Long distance- Couples may move in together to be closer to each other. Long distance most often kills a relationship. It is hard to maintain a relationship when you hardly see each other so for this reason, some couples choose to move in together.
Finances- If both you and your partner both have apartments/houses, moving in together may be a good decision financially. You will be paying for one roof instead of two and that’ll save some money for both of you.
Engaged to be married- It is natural for couples to move in together once they get engaged. To share everything and get to know what married life will be like.
Having a baby- Some couples may choose to do this because they have a baby on the way. This mostly happens when distance is involved. It also insures the baby has both parents present at all times.
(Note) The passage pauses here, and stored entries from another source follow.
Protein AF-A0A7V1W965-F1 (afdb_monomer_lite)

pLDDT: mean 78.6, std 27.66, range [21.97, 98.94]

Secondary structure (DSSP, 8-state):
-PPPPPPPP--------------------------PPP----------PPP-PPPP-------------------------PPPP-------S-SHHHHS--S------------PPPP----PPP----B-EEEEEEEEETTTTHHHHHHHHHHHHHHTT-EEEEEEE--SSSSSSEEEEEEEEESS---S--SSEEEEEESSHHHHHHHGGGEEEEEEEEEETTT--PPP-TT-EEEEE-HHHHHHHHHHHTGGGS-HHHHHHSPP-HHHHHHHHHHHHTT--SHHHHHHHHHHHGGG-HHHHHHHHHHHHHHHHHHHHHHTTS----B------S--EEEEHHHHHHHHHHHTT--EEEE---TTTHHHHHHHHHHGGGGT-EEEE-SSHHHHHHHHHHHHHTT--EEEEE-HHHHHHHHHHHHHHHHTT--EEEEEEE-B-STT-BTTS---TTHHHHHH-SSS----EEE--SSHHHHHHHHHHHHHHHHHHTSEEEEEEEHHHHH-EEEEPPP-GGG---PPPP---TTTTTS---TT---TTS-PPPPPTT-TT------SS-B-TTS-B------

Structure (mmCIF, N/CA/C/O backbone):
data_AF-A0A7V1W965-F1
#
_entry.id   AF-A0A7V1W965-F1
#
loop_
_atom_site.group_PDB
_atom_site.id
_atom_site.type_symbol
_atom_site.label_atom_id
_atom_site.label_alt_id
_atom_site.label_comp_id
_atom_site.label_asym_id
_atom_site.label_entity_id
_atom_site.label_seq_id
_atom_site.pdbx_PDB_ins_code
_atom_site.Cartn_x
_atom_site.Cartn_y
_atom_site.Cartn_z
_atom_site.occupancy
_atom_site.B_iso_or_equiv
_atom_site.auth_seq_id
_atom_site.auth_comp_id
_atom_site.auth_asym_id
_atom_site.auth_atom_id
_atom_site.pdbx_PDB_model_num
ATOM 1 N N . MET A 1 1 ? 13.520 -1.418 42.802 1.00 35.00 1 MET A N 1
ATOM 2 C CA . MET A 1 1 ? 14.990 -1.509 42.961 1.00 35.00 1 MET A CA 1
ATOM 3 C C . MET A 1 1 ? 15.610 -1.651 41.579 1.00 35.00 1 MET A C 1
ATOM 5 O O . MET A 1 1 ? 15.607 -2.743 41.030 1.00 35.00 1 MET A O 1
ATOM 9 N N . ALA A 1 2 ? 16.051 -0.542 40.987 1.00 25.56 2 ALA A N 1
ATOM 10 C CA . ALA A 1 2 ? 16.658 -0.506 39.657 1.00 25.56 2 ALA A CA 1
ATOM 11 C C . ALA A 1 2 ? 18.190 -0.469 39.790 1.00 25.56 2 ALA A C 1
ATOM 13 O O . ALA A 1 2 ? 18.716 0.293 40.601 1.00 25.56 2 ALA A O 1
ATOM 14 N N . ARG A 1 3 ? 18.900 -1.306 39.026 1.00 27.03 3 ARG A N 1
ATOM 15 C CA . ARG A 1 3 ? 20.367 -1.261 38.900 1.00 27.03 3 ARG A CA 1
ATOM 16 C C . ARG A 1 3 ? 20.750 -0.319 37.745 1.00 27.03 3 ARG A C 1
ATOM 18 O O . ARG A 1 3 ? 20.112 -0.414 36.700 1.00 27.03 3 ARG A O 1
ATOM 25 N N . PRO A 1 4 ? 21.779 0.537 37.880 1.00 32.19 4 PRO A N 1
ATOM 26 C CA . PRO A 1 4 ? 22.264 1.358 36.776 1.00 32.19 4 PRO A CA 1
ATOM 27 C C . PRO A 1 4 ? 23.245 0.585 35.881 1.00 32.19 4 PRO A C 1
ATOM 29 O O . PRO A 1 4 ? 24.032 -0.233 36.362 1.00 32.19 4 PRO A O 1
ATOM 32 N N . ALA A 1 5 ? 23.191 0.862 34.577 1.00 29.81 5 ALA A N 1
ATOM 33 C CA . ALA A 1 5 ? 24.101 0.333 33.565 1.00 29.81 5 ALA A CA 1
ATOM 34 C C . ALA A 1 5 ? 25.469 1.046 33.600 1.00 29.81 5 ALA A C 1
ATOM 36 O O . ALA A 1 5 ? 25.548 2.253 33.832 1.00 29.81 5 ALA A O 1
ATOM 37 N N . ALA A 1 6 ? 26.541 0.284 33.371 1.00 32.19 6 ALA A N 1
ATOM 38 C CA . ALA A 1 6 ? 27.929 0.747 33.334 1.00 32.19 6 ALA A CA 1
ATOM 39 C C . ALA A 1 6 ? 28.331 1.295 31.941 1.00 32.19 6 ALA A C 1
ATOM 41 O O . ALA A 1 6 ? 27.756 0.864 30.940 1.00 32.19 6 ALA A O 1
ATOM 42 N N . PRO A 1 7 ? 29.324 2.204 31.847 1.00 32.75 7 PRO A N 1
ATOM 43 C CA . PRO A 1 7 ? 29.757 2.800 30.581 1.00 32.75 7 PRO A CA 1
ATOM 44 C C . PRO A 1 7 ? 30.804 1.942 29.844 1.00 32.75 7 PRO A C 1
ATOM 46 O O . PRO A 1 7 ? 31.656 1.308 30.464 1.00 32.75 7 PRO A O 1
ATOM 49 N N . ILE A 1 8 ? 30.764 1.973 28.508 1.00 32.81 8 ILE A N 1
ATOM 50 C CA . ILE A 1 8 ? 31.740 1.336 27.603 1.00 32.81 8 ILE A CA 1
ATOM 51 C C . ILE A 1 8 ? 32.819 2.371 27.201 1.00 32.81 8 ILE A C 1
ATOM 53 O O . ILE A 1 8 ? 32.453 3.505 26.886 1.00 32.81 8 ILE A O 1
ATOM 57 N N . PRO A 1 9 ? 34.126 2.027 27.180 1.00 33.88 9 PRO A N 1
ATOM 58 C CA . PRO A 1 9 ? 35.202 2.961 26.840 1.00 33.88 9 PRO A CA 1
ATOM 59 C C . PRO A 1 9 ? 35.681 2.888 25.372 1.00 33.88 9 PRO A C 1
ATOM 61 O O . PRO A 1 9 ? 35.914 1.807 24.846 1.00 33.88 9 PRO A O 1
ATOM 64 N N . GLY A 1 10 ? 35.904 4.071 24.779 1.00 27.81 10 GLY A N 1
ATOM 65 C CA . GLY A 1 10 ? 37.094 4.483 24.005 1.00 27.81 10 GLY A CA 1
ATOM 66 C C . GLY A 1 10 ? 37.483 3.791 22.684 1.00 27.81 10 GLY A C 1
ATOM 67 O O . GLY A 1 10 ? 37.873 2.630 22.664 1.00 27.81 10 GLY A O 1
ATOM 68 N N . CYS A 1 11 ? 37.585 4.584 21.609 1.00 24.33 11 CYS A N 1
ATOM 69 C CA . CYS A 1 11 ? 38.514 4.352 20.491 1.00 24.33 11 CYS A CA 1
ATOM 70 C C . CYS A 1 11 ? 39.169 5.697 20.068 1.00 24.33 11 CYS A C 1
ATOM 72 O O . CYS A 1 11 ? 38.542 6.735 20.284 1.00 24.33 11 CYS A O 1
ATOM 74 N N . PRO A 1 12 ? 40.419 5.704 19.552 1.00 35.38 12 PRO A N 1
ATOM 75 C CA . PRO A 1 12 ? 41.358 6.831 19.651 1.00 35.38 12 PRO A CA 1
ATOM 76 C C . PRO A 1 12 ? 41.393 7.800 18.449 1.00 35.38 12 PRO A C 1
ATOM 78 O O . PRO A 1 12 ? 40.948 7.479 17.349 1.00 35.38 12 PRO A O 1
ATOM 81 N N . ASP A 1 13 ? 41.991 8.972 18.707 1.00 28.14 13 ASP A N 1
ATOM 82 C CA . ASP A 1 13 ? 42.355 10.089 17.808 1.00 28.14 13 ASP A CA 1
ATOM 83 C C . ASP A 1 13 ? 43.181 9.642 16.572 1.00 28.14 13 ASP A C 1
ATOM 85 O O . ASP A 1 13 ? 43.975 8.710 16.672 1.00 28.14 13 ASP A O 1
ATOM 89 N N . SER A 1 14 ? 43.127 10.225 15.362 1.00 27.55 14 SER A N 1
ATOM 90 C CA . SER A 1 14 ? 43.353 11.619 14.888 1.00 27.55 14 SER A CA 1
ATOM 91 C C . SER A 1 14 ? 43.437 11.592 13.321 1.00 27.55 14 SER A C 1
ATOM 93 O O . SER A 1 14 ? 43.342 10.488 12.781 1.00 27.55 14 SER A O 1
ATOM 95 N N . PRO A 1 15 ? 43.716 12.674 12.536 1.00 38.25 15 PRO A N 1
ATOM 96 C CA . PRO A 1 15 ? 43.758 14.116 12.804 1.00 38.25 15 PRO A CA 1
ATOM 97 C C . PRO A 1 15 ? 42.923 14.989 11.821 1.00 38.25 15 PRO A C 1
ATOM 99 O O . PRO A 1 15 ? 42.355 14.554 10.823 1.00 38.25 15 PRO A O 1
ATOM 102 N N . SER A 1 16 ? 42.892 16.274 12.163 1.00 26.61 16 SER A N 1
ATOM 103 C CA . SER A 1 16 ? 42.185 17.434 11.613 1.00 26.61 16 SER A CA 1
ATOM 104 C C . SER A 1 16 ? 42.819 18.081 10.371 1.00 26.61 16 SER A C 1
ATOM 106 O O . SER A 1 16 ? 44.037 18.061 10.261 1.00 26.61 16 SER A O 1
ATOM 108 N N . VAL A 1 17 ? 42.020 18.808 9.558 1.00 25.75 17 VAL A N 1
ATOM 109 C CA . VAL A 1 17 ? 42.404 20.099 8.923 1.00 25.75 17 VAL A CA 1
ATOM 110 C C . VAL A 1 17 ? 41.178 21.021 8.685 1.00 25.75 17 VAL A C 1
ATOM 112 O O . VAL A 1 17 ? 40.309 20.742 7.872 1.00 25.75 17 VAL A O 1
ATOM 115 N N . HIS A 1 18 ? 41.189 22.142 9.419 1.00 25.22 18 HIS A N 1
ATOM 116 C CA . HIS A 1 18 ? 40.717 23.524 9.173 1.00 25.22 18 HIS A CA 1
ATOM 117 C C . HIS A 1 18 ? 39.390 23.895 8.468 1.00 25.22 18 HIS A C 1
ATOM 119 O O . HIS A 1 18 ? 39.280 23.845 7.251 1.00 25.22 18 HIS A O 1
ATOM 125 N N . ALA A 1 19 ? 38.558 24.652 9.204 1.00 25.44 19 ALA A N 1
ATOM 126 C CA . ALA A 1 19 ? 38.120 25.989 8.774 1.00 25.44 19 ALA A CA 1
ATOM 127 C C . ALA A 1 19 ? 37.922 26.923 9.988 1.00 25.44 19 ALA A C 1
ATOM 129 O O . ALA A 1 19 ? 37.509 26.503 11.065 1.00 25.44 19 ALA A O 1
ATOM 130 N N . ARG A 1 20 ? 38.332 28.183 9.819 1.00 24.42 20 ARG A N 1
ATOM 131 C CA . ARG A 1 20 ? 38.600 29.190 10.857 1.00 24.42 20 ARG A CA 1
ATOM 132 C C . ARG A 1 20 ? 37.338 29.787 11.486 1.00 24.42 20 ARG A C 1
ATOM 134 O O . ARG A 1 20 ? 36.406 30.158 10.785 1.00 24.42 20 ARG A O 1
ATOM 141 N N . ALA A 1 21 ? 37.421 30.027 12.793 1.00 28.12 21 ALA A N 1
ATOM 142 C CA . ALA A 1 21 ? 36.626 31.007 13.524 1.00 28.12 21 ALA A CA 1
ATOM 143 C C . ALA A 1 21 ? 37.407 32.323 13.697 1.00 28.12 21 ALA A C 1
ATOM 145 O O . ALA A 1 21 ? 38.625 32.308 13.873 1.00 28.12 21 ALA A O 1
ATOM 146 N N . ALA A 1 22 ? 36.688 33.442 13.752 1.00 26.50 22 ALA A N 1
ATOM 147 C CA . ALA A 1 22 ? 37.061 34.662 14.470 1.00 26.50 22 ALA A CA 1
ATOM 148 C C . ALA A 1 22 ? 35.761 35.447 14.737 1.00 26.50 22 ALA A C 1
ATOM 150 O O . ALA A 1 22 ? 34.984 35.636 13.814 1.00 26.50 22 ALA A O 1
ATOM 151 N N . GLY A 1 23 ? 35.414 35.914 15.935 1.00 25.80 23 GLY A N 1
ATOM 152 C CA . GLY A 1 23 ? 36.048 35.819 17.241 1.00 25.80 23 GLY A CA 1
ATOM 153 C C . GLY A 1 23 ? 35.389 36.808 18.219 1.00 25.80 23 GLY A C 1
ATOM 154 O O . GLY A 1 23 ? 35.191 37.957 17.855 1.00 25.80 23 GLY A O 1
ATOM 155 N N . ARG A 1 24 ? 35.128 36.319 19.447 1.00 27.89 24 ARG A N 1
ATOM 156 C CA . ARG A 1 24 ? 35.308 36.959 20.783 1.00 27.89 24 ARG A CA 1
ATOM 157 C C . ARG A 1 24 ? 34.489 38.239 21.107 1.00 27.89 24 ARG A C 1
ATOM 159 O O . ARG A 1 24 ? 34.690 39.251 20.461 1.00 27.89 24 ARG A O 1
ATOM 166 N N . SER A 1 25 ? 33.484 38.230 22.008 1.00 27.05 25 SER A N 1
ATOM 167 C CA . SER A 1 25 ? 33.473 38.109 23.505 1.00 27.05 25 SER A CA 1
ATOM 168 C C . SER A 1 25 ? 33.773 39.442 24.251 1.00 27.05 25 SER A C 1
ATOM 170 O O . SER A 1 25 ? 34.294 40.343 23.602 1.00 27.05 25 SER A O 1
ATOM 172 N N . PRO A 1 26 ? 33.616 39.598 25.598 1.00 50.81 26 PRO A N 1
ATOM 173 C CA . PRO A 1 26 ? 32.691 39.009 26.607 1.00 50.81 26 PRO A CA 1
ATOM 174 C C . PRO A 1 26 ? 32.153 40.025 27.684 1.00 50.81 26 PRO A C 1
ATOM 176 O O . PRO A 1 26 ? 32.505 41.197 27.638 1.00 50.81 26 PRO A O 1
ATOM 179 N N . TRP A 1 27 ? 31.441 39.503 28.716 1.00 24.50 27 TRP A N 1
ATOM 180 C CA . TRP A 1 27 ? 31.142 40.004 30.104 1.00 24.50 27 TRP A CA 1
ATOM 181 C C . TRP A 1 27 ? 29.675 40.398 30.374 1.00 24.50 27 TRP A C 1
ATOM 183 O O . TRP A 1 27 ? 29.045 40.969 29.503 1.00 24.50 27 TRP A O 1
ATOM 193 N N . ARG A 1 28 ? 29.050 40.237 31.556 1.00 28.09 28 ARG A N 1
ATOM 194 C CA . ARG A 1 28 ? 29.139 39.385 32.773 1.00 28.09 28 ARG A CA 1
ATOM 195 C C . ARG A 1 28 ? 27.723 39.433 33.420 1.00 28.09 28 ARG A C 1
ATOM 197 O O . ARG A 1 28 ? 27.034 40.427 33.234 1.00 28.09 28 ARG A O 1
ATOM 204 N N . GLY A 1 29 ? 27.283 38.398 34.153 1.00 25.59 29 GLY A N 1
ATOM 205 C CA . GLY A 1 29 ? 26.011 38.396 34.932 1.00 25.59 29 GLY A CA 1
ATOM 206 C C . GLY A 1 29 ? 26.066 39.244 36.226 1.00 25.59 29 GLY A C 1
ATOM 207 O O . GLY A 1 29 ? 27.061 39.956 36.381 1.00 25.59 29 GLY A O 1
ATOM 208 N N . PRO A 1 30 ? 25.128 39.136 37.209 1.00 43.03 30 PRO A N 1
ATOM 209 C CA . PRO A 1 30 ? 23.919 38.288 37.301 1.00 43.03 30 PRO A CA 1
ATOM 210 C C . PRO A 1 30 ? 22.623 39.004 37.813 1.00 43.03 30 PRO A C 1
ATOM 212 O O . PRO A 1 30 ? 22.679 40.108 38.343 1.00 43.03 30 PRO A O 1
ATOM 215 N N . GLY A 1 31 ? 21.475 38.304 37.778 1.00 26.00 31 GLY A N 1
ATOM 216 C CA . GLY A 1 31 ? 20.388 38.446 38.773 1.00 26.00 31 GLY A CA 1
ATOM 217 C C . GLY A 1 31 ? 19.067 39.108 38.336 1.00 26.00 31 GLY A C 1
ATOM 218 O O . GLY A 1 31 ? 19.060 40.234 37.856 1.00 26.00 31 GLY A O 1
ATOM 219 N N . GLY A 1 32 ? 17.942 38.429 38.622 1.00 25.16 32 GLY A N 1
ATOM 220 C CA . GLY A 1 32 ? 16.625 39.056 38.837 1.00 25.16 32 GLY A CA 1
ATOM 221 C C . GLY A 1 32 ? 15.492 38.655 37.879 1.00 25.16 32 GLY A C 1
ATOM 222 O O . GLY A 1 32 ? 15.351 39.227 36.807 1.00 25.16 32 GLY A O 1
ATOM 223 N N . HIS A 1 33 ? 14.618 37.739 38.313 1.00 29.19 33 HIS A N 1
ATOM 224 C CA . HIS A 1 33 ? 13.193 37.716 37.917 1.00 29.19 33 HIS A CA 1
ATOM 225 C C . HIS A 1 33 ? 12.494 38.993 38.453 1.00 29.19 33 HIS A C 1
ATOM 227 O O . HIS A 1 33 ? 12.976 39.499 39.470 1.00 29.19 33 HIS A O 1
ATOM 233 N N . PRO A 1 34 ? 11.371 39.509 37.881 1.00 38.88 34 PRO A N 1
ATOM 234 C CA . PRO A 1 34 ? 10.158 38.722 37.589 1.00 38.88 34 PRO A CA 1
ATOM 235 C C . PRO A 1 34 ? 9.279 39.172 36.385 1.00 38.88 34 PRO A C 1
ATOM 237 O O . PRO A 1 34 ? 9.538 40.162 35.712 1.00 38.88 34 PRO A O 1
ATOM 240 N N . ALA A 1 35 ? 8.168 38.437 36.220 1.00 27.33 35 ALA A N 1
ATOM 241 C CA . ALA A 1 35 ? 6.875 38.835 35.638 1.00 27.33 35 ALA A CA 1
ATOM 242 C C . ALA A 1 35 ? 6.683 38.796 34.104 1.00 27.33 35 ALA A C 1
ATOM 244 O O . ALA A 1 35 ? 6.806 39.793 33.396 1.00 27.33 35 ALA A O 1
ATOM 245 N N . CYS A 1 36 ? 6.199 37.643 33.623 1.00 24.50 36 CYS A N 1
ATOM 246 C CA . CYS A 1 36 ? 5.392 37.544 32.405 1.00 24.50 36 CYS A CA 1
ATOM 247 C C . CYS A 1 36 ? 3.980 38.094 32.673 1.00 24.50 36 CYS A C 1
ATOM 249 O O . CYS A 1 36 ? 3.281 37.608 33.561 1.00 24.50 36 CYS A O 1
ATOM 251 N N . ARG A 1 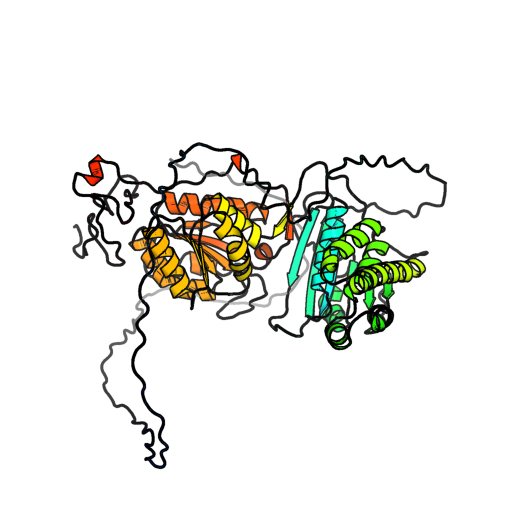37 ? 3.549 39.092 31.892 1.00 25.45 37 ARG A N 1
ATOM 252 C CA . ARG A 1 37 ? 2.143 39.505 31.795 1.00 25.45 37 ARG A CA 1
ATOM 253 C C . ARG A 1 37 ? 1.447 38.669 30.725 1.00 25.45 37 ARG A C 1
ATOM 255 O O . ARG A 1 37 ? 1.837 38.705 29.563 1.00 25.45 37 ARG A O 1
ATOM 262 N N . ALA A 1 38 ? 0.407 37.957 31.143 1.00 25.84 38 ALA A N 1
ATOM 263 C CA . ALA A 1 38 ? -0.576 37.327 30.278 1.00 25.84 38 ALA A CA 1
ATOM 264 C C . ALA A 1 38 ? -1.441 38.394 29.581 1.00 25.84 38 ALA A C 1
ATOM 266 O O . ALA A 1 38 ? -1.868 39.362 30.213 1.00 25.84 38 ALA A O 1
ATOM 267 N N . LEU A 1 39 ? -1.721 38.199 28.293 1.00 24.08 39 LEU A N 1
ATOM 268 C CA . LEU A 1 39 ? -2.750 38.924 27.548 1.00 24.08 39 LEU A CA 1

Once you've established a reason why you want to move in together, decide on an area that will be ideal for both of you. It is better to be in an area that has both family and friends or at least one of those two options for both of you if possible. You need to remember that moving in together with your partner doesn’t mean forgetting about your family and friends. Everyone needs to have their own life outside of the relationship so stay in touch with close ones.
When all is said and done and you’ve decided on the area and fully agreed to everything, start looking for a moving company if needed. Try to get at least 3 quotes from 3 different companies. Find a reputable company, check their credentials and make sure they offer the type of move you’re looking for.
Share ideas about furniture and house appliances. Talk about who’s going to bring what especially if one or both of you are moving from your own apartments. Once that is established, sell the items you don't need to make some money. There are numerous apps you could use to sell stuff or you can donate them to homeless shelters or family and friends.
When talking about furniture, you should also talk about each other's aesthetics for your home. Never assume that your partner will be okay with whatever you decide to do to the house. Talk and find common ground so the home feels comfortable for everyone and not just you.
This is understandably a hard one to talk about, especially if the relationship is new or if you have not talked about finances before deciding to move in together. Finances can cause major problems in relationships, that’s why it is important to talk about this. A few things to consider talking about regarding money are:
Moving in together will bring a lot of emotions. Talk to your partner about this because they may be feeling the same and having those moments together will help bring you guys closer and be more open to each other. It is okay to feel scared, stressed, and anxious, it is a huge step and you need your partner to understand this.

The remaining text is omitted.